Exercise directions:
Only the lines from the one containing "ATOM 168 N N" to the end of the records belong in the answer; repeat them exactly and drop the pictures.

Entries taken from a collection:
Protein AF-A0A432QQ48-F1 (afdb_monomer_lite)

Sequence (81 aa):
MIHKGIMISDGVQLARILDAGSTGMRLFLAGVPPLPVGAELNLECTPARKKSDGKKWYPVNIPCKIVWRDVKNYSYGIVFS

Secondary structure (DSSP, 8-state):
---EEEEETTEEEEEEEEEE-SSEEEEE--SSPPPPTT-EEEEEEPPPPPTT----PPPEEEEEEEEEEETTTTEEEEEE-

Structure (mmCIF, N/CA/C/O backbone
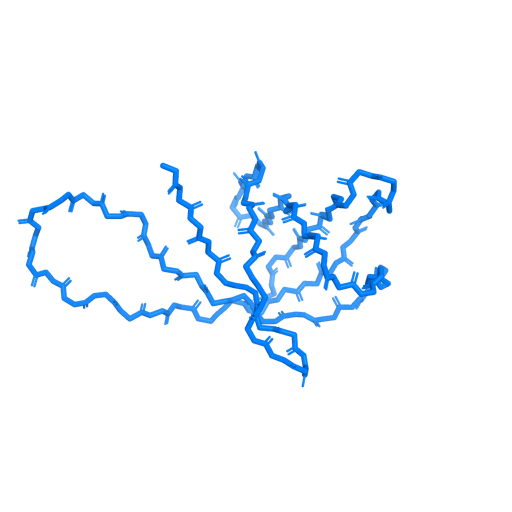):
data_AF-A0A432QQ48-F1
#
_entry.id   AF-A0A432QQ48-F1
#
loop_
_atom_site.group_PDB
_atom_site.id
_atom_site.type_symbol
_atom_site.label_atom_id
_atom_site.label_alt_id
_atom_site.label_comp_id
_atom_site.label_asym_id
_atom_site.label_entity_id
_atom_site.label_seq_id
_atom_site.pdbx_PDB_ins_code
_atom_site.Cartn_x
_atom_site.Cartn_y
_atom_site.Cartn_z
_atom_site.occupancy
_atom_site.B_iso_or_equiv
_atom_site.auth_seq_id
_atom_site.auth_comp_id
_atom_site.auth_asym_id
_atom_site.auth_atom_id
_atom_site.pdbx_PDB_model_num
ATOM 1 N N . MET A 1 1 ? -9.150 17.518 3.393 1.00 34.78 1 MET A N 1
ATOM 2 C CA . MET A 1 1 ? -8.014 16.751 2.843 1.00 34.78 1 MET A CA 1
ATOM 3 C C . MET A 1 1 ? -7.403 15.974 4.005 1.00 34.78 1 MET A C 1
ATOM 5 O O . MET A 1 1 ? -6.928 16.609 4.935 1.00 34.78 1 MET A O 1
ATOM 9 N N . ILE A 1 2 ? -7.571 14.650 4.060 1.00 36.03 2 ILE A N 1
ATOM 10 C CA . ILE A 1 2 ? -7.109 13.820 5.189 1.00 36.03 2 ILE A CA 1
ATOM 11 C C . ILE A 1 2 ? -5.749 13.231 4.798 1.00 36.03 2 ILE A C 1
ATOM 13 O O . ILE A 1 2 ? -5.673 12.523 3.799 1.00 36.03 2 ILE A O 1
ATOM 17 N N . HIS A 1 3 ? -4.705 13.541 5.564 1.00 37.28 3 HIS A N 1
ATOM 18 C CA . HIS A 1 3 ? -3.378 12.929 5.456 1.00 37.28 3 HIS A CA 1
ATOM 19 C C . HIS A 1 3 ? -3.268 11.857 6.552 1.00 37.28 3 HIS A C 1
ATOM 21 O O . HIS A 1 3 ? -3.673 12.134 7.681 1.00 37.28 3 HIS A O 1
ATOM 27 N N . LYS A 1 4 ? -2.787 10.644 6.243 1.00 48.44 4 LYS A N 1
ATOM 28 C CA . LYS A 1 4 ? -2.575 9.569 7.236 1.00 48.44 4 LYS A CA 1
ATOM 29 C C . LYS A 1 4 ? -1.173 8.971 7.072 1.00 48.44 4 LYS A C 1
ATOM 31 O O . LYS A 1 4 ? -0.724 8.789 5.947 1.00 48.44 4 LYS A O 1
ATOM 36 N N . GLY A 1 5 ? -0.471 8.729 8.177 1.00 40.72 5 GLY A N 1
ATOM 37 C CA . GLY A 1 5 ? 0.909 8.233 8.199 1.00 40.72 5 GLY A CA 1
ATOM 38 C C . GLY A 1 5 ? 1.022 6.729 7.941 1.00 40.72 5 GLY A C 1
ATOM 39 O O . GLY A 1 5 ? 0.230 5.939 8.436 1.00 40.72 5 GLY A O 1
ATOM 40 N N . ILE A 1 6 ? 2.020 6.331 7.167 1.00 45.00 6 ILE A N 1
ATOM 41 C CA . ILE A 1 6 ? 2.562 4.978 7.047 1.00 45.00 6 ILE A CA 1
ATOM 42 C C . ILE A 1 6 ? 3.889 4.98
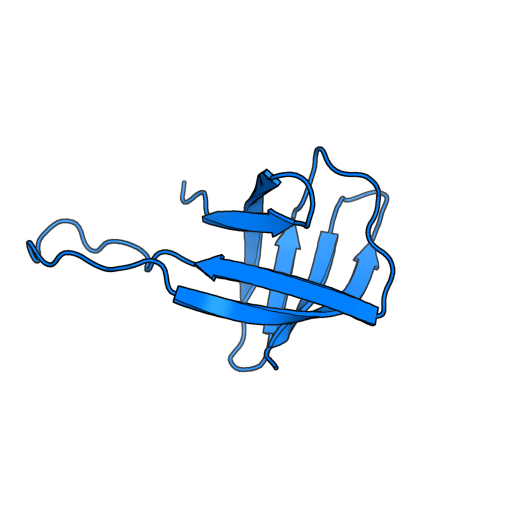5 7.793 1.00 45.00 6 ILE A C 1
ATOM 44 O O . ILE A 1 6 ? 4.758 5.789 7.479 1.00 45.00 6 ILE A O 1
ATOM 48 N N . MET A 1 7 ? 4.071 4.087 8.753 1.00 44.06 7 MET A N 1
ATOM 49 C CA . MET A 1 7 ? 5.376 3.873 9.372 1.00 44.06 7 MET A CA 1
ATOM 50 C C . MET A 1 7 ? 6.172 2.901 8.496 1.00 44.06 7 MET A C 1
ATOM 52 O O . MET A 1 7 ? 5.787 1.743 8.334 1.00 44.06 7 MET A O 1
ATOM 56 N N . ILE A 1 8 ? 7.268 3.377 7.907 1.00 45.62 8 ILE A N 1
ATOM 57 C CA . ILE A 1 8 ? 8.276 2.534 7.246 1.00 45.62 8 ILE A CA 1
ATOM 58 C C . ILE A 1 8 ? 9.513 2.558 8.148 1.00 45.62 8 ILE A C 1
ATOM 60 O O . ILE A 1 8 ? 9.716 3.528 8.865 1.00 45.62 8 ILE A O 1
ATOM 64 N N . SER A 1 9 ? 10.318 1.494 8.132 1.00 41.94 9 SER A N 1
ATOM 65 C CA . SER A 1 9 ? 11.519 1.250 8.958 1.00 41.94 9 SER A CA 1
ATOM 66 C C . SER A 1 9 ? 12.457 2.452 9.220 1.00 41.94 9 SER A C 1
ATOM 68 O O . SER A 1 9 ? 13.204 2.404 10.190 1.00 41.94 9 SER A O 1
ATOM 70 N N . ASP A 1 10 ? 12.393 3.521 8.417 1.00 40.75 10 ASP A N 1
ATOM 71 C CA . ASP A 1 10 ? 13.220 4.733 8.524 1.00 40.75 10 ASP A CA 1
ATOM 72 C C . ASP A 1 10 ? 12.436 6.031 8.866 1.00 40.75 10 ASP A C 1
ATOM 74 O O . ASP A 1 10 ? 12.999 7.124 8.807 1.00 40.75 10 ASP A O 1
ATOM 78 N N . GLY A 1 11 ? 11.144 5.964 9.229 1.00 51.44 11 GLY A N 1
ATOM 79 C CA . GLY A 1 11 ? 10.350 7.129 9.662 1.00 51.44 11 GLY A CA 1
ATOM 80 C C . GLY A 1 11 ? 8.835 7.060 9.388 1.00 51.44 11 GLY A C 1
ATOM 81 O O . GLY A 1 11 ? 8.330 6.154 8.723 1.00 51.44 11 GLY A O 1
ATOM 82 N N . VAL A 1 12 ? 8.091 8.058 9.894 1.00 61.06 12 VAL A N 1
ATOM 83 C CA . VAL A 1 12 ? 6.659 8.259 9.587 1.00 61.06 12 VAL A CA 1
ATOM 84 C C . VAL A 1 12 ? 6.534 8.916 8.209 1.00 61.06 12 VAL A C 1
ATOM 86 O O . VAL A 1 12 ? 6.848 10.095 8.053 1.00 61.06 12 VAL A O 1
ATOM 89 N N . GLN A 1 13 ? 6.014 8.198 7.218 1.00 69.88 13 GLN A N 1
ATOM 90 C CA . GLN A 1 13 ? 5.757 8.713 5.875 1.00 69.88 13 GLN A CA 1
ATOM 91 C C . GLN A 1 13 ? 4.260 8.873 5.615 1.00 69.88 13 GLN A C 1
ATOM 93 O O . GLN A 1 13 ? 3.512 7.906 5.615 1.00 69.88 13 GLN A O 1
ATOM 98 N N . LEU A 1 14 ? 3.781 10.080 5.322 1.00 70.62 14 LEU A N 1
ATOM 99 C CA . LEU A 1 14 ? 2.365 10.280 4.996 1.00 70.62 14 LEU A CA 1
ATOM 100 C C . LEU A 1 14 ? 1.995 9.616 3.659 1.00 70.62 14 LEU A C 1
ATOM 102 O O . LEU A 1 14 ? 2.609 9.893 2.630 1.00 70.62 14 LEU A O 1
ATOM 106 N N . ALA A 1 15 ? 0.935 8.809 3.660 1.00 81.88 15 ALA A N 1
ATOM 107 C CA . ALA A 1 15 ? 0.282 8.334 2.449 1.00 81.88 15 ALA A CA 1
ATOM 108 C C . ALA A 1 15 ? -1.140 8.859 2.330 1.00 81.88 15 ALA A C 1
ATOM 110 O O . ALA A 1 15 ? -1.831 9.200 3.297 1.00 81.88 15 ALA A O 1
ATOM 111 N N . ARG A 1 16 ? -1.604 8.883 1.087 1.00 84.75 16 ARG A N 1
ATOM 112 C CA . ARG A 1 16 ? -2.991 9.182 0.770 1.00 84.75 16 ARG A CA 1
ATOM 113 C C . ARG A 1 16 ? -3.711 7.890 0.419 1.00 84.75 16 ARG A C 1
ATOM 115 O O . ARG A 1 16 ? -3.292 7.169 -0.478 1.00 84.75 16 ARG A O 1
ATOM 122 N N . ILE A 1 17 ? -4.828 7.631 1.090 1.00 88.06 17 ILE A N 1
ATOM 123 C CA . ILE A 1 17 ? -5.737 6.546 0.713 1.00 88.06 17 ILE A CA 1
ATOM 124 C C . ILE A 1 17 ? -6.437 6.954 -0.590 1.00 88.06 17 ILE A C 1
ATOM 126 O O . ILE A 1 17 ? -7.046 8.025 -0.657 1.00 88.06 17 ILE A O 1
ATOM 130 N N . LEU A 1 18 ? -6.297 6.127 -1.624 1.00 90.00 18 LEU A N 1
ATOM 131 C CA . LEU A 1 18 ? -6.961 6.280 -2.920 1.00 90.00 18 LEU A CA 1
ATOM 132 C C . LEU A 1 18 ? -8.273 5.495 -2.964 1.00 90.00 18 LEU A C 1
ATOM 134 O O . LEU A 1 18 ? -9.262 6.007 -3.474 1.00 90.00 18 LEU A O 1
ATOM 138 N N . ASP A 1 19 ? -8.259 4.280 -2.419 1.00 89.75 19 ASP A N 1
ATOM 139 C CA . ASP A 1 19 ? -9.413 3.389 -2.305 1.00 89.75 19 ASP A CA 1
ATOM 140 C C . ASP A 1 19 ? -9.249 2.498 -1.063 1.00 89.75 19 ASP A C 1
ATOM 142 O O . ASP A 1 19 ? -8.120 2.236 -0.638 1.00 89.75 19 ASP A O 1
ATOM 146 N N . ALA A 1 20 ? -10.346 2.053 -0.456 1.00 88.69 20 ALA A N 1
ATOM 147 C CA . ALA A 1 20 ? -10.325 1.204 0.731 1.00 88.69 20 ALA A CA 1
ATOM 148 C C . ALA A 1 20 ? -11.508 0.232 0.741 1.00 88.69 20 ALA A C 1
ATOM 150 O O . ALA A 1 20 ? -12.662 0.635 0.610 1.00 88.69 20 ALA A O 1
ATOM 151 N N . GLY A 1 21 ? -11.203 -1.043 0.966 1.00 87.88 21 GLY A N 1
ATOM 152 C CA . GLY A 1 21 ? -12.167 -2.107 1.209 1.00 87.88 21 GLY A CA 1
ATOM 153 C C . GLY A 1 21 ? -12.009 -2.697 2.609 1.00 87.88 21 GLY A C 1
ATOM 154 O O . GLY A 1 21 ? -11.187 -2.255 3.411 1.00 87.88 21 GLY A O 1
ATOM 155 N N . SER A 1 22 ? -12.793 -3.731 2.904 1.00 89.19 22 SER A N 1
ATOM 156 C CA . SER A 1 22 ? -12.732 -4.437 4.190 1.00 89.19 22 SER A CA 1
ATOM 157 C C . SER A 1 22 ? -11.449 -5.250 4.382 1.00 89.19 22 SER A C 1
ATOM 159 O O . SER A 1 22 ? -11.065 -5.505 5.517 1.00 89.19 22 SER A O 1
ATOM 161 N N . THR A 1 23 ? -10.788 -5.651 3.295 1.00 90.75 23 THR A N 1
ATOM 162 C CA . THR A 1 23 ? -9.617 -6.546 3.309 1.00 90.75 23 THR A CA 1
ATOM 163 C C . THR A 1 23 ? -8.318 -5.868 2.886 1.00 90.75 23 THR A C 1
ATOM 165 O O . THR A 1 23 ? -7.251 -6.475 2.961 1.00 90.75 23 THR A O 1
ATOM 168 N N . GLY A 1 24 ? -8.376 -4.620 2.427
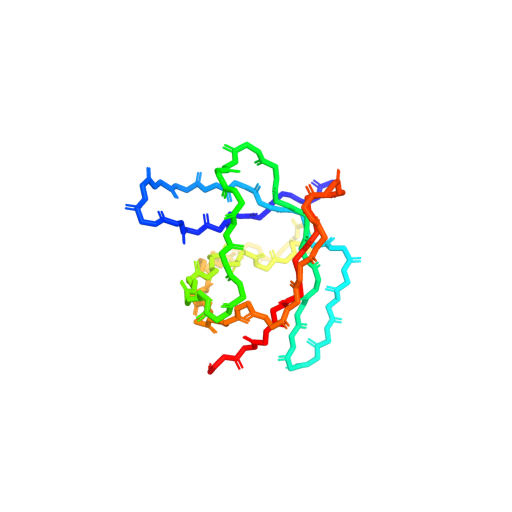 1.00 93.12 24 GLY A N 1
ATOM 169 C CA . GLY A 1 24 ? -7.204 -3.934 1.910 1.00 93.12 24 GLY A CA 1
ATOM 170 C C . GLY A 1 24 ? -7.475 -2.500 1.493 1.00 93.12 24 GLY A C 1
ATOM 171 O O . GLY A 1 24 ? -8.595 -1.997 1.571 1.00 93.12 24 GLY A O 1
ATOM 172 N N . MET A 1 25 ? -6.423 -1.831 1.034 1.00 93.12 25 MET A N 1
ATOM 173 C CA . MET A 1 25 ? -6.488 -0.457 0.544 1.00 
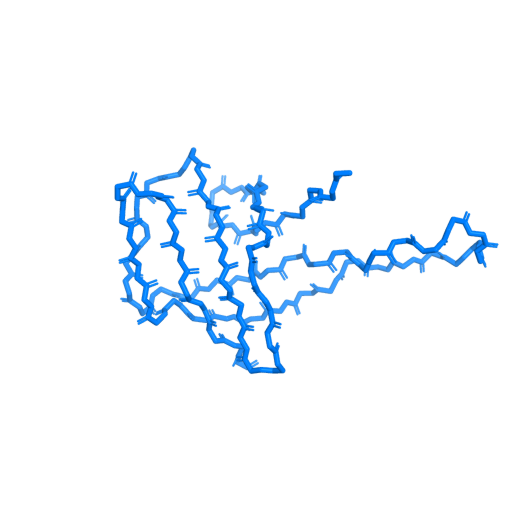93.12 25 MET A CA 1
ATOM 174 C C . MET A 1 25 ? -5.574 -0.267 -0.653 1.00 93.12 25 MET A C 1
ATOM 176 O O . MET A 1 25 ? -4.580 -0.968 -0.838 1.00 93.12 25 MET A O 1
ATOM 180 N N . ARG A 1 26 ? -5.878 0.766 -1.427 1.00 94.06 26 ARG A N 1
ATOM 181 C CA . ARG A 1 26 ? -4.959 1.340 -2.391 1.00 94.06 26 ARG A CA 1
ATOM 182 C C . ARG A 1 26 ? -4.436 2.661 -1.853 1.00 94.06 26 ARG A C 1
ATOM 184 O O . ARG A 1 26 ? -5.204 3.554 -1.499 1.00 94.06 26 ARG A O 1
ATOM 191 N N . LEU A 1 27 ? -3.120 2.790 -1.821 1.00 92.19 27 LEU A N 1
ATOM 192 C CA . LEU A 1 27 ? -2.402 3.927 -1.269 1.00 92.19 27 LEU A CA 1
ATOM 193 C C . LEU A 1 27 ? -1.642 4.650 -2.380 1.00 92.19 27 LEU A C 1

Exercise output:
ATOM 168 N N . GLY A 1 24 ? -8.376 -4.620 2.427
 1.00 93.12 24 GLY A N 1
ATOM 169 C CA . GLY A 1 24 ? -7.204 -3.934 1.910 1.00 93.12 24 GLY A CA 1
ATOM 170 C C . GLY A 1 24 ? -7.475 -2.500 1.493 1.00 93.12 24 GLY A C 1
ATOM 171 O O . GLY A 1 24 ? -8.595 -1.997 1.571 1.00 93.12 24 GLY A O 1
ATOM 172 N N . MET A 1 25 ? -6.423 -1.831 1.034 1.00 93.12 25 MET A N 1
ATOM 173 C CA . MET A 1 25 ? -6.488 -0.457 0.544 1.00 
93.12 25 MET A CA 1
ATOM 174 C C . MET A 1 25 ? -5.574 -0.267 -0.653 1.00 93.12 25 MET A C 1
ATOM 176 O O . MET A 1 25 ? -4.580 -0.968 -0.838 1.00 93.12 25 MET A O 1
ATOM 180 N N . ARG A 1 26 ? -5.878 0.766 -1.427 1.00 94.06 26 ARG A N 1
ATOM 181 C CA . ARG A 1 26 ? -4.959 1.340 -2.391 1.00 94.06 26 ARG A CA 1
ATOM 182 C C . ARG A 1 26 ? -4.436 2.661 -1.853 1.00 94.06 26 ARG A C 1
ATOM 184 O O . ARG A 1 26 ? -5.204 3.554 -1.499 1.00 94.06 26 ARG A O 1
ATOM 191 N N . LEU A 1 27 ? -3.120 2.790 -1.821 1.00 92.19 27 LEU A N 1
ATOM 192 C CA . LEU A 1 27 ? -2.402 3.927 -1.269 1.00 92.19 27 LEU A CA 1
ATOM 193 C C . LEU A 1 27 ? -1.642 4.650 -2.380 1.00 92.19 27 LEU A C 1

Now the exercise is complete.